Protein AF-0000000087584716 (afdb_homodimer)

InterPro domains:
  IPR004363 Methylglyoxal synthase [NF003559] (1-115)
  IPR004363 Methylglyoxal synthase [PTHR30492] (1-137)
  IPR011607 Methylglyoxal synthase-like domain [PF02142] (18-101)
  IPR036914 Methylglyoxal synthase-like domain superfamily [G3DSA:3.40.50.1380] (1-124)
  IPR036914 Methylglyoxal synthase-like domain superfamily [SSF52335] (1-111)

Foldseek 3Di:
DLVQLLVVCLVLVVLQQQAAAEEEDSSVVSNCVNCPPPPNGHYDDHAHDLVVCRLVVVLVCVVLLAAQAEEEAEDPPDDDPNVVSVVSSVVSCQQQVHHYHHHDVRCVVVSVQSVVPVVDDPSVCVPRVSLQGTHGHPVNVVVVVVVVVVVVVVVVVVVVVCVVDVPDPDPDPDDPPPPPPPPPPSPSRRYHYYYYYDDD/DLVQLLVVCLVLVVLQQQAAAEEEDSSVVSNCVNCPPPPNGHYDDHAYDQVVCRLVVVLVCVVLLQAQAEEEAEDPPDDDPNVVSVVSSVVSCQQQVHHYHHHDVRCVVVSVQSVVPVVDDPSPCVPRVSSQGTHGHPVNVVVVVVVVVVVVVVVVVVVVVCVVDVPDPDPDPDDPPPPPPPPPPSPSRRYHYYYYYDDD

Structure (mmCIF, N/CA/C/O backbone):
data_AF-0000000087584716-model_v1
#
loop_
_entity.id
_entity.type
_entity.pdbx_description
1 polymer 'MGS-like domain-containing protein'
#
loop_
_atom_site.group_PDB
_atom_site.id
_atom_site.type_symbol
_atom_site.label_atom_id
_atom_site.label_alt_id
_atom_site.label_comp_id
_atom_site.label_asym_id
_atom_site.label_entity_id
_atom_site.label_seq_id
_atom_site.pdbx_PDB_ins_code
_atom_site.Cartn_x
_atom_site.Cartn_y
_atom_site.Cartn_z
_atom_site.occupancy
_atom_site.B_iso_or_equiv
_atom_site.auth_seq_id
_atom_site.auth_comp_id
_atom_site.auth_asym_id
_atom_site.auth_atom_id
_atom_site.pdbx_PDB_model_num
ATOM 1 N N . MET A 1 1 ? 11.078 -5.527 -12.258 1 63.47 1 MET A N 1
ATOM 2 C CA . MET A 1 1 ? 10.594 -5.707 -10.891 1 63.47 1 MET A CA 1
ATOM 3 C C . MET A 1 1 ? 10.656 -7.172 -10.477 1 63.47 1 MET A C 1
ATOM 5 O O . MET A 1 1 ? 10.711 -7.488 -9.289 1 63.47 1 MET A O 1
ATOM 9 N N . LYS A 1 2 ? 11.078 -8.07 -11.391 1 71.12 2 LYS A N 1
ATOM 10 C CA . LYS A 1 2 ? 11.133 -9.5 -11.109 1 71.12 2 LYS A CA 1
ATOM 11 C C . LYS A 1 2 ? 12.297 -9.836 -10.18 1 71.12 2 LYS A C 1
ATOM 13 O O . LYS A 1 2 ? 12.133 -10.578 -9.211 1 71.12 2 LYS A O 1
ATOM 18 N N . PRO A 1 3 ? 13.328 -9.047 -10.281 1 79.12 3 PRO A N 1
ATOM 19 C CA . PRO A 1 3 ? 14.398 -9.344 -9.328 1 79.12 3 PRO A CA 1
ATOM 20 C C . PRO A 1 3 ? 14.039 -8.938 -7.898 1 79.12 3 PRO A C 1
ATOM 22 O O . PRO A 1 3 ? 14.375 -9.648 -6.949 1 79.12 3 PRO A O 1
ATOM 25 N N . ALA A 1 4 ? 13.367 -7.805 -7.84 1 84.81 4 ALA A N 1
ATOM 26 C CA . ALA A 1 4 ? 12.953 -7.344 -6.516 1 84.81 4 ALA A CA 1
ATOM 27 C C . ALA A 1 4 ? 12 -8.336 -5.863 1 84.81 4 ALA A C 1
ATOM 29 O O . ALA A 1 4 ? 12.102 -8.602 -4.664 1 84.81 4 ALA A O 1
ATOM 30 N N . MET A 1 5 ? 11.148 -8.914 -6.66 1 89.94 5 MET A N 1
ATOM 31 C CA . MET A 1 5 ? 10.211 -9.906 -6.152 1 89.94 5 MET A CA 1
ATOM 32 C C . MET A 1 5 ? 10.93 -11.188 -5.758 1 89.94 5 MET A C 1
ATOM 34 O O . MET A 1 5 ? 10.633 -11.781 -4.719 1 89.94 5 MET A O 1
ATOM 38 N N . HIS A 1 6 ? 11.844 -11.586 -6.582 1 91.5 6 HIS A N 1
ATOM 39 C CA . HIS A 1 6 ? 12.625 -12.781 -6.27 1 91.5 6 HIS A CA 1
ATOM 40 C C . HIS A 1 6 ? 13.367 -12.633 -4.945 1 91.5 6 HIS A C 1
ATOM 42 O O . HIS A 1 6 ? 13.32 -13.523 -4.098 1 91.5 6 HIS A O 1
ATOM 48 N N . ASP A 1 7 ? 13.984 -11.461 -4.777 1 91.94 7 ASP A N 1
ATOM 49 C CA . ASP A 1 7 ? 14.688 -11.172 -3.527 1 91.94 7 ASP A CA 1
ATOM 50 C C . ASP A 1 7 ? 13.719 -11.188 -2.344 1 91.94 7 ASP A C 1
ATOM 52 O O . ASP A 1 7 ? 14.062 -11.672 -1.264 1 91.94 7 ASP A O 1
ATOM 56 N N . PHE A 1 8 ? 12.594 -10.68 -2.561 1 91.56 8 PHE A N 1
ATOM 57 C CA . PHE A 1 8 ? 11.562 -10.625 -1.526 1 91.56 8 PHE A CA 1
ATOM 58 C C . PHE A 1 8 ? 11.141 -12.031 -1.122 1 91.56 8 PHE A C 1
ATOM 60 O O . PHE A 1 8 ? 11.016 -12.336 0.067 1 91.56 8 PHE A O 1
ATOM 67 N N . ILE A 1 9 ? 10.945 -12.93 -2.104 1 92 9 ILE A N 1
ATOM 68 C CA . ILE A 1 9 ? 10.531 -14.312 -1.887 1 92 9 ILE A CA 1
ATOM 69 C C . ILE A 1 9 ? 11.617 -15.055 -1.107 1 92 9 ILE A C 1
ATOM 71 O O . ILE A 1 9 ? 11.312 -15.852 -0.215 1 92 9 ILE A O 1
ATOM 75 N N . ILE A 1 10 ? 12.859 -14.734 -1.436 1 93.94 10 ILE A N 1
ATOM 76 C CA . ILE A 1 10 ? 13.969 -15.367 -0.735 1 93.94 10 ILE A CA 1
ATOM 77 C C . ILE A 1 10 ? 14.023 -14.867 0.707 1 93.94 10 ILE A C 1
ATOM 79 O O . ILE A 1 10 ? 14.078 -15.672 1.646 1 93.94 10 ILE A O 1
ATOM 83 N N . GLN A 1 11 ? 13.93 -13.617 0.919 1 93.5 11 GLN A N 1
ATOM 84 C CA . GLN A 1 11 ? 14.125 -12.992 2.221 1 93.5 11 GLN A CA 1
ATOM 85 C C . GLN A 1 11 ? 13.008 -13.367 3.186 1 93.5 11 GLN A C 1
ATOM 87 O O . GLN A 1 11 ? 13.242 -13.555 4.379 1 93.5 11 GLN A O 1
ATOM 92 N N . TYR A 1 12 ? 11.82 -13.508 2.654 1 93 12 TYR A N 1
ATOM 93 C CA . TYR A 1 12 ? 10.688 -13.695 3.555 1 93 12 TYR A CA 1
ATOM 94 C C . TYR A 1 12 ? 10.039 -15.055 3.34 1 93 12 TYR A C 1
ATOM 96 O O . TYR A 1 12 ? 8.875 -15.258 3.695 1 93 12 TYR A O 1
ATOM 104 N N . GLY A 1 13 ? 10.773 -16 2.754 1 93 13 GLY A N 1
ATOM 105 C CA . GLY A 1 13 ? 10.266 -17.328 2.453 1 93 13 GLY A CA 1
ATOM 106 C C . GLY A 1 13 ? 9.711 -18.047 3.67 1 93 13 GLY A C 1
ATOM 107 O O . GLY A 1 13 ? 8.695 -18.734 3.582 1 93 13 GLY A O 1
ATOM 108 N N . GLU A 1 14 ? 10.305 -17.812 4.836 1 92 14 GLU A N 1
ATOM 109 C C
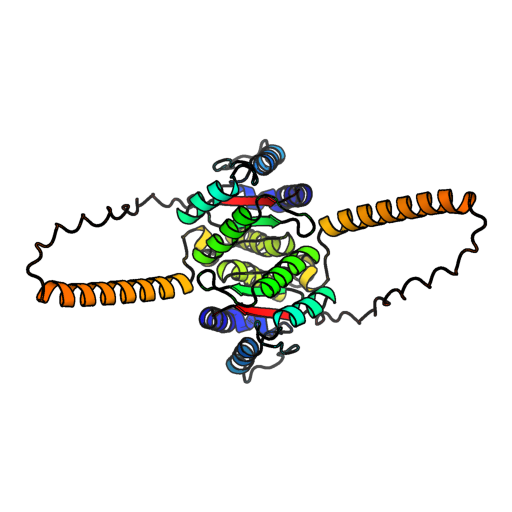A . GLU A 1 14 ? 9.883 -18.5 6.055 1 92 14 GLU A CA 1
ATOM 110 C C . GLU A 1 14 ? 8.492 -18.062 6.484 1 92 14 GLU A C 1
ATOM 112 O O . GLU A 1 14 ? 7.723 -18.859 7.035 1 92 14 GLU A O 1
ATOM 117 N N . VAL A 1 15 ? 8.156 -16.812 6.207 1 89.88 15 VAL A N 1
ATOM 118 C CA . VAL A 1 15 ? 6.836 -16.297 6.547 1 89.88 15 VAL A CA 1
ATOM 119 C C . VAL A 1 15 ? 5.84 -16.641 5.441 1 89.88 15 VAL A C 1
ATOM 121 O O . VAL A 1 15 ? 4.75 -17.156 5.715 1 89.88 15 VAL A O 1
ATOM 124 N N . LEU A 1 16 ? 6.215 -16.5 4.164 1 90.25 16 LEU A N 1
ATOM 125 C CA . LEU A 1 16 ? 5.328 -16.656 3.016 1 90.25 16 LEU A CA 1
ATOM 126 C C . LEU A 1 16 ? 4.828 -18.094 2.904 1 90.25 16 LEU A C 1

──────────────────────────────

Please copy the lines above from the line with "ATOM 3 C C ." up to and including the line with "ATOM 11 C C", exactly as written and with nothing else.

ATOM 3 C C . MET A 1 1 ? 10.656 -7.172 -10.477 1 63.47 1 MET A C 1
ATOM 5 O O . MET A 1 1 ? 10.711 -7.488 -9.289 1 63.47 1 MET A O 1
ATOM 9 N N . LYS A 1 2 ? 11.078 -8.07 -11.391 1 71.12 2 LYS A N 1
ATOM 10 C CA . LYS A 1 2 ? 11.133 -9.5 -11.109 1 71.12 2 LYS A CA 1
ATOM 11 C C . LYS A 1 2 ? 12.297 -9.836 -10.18 1 71.12 2 LYS A C 1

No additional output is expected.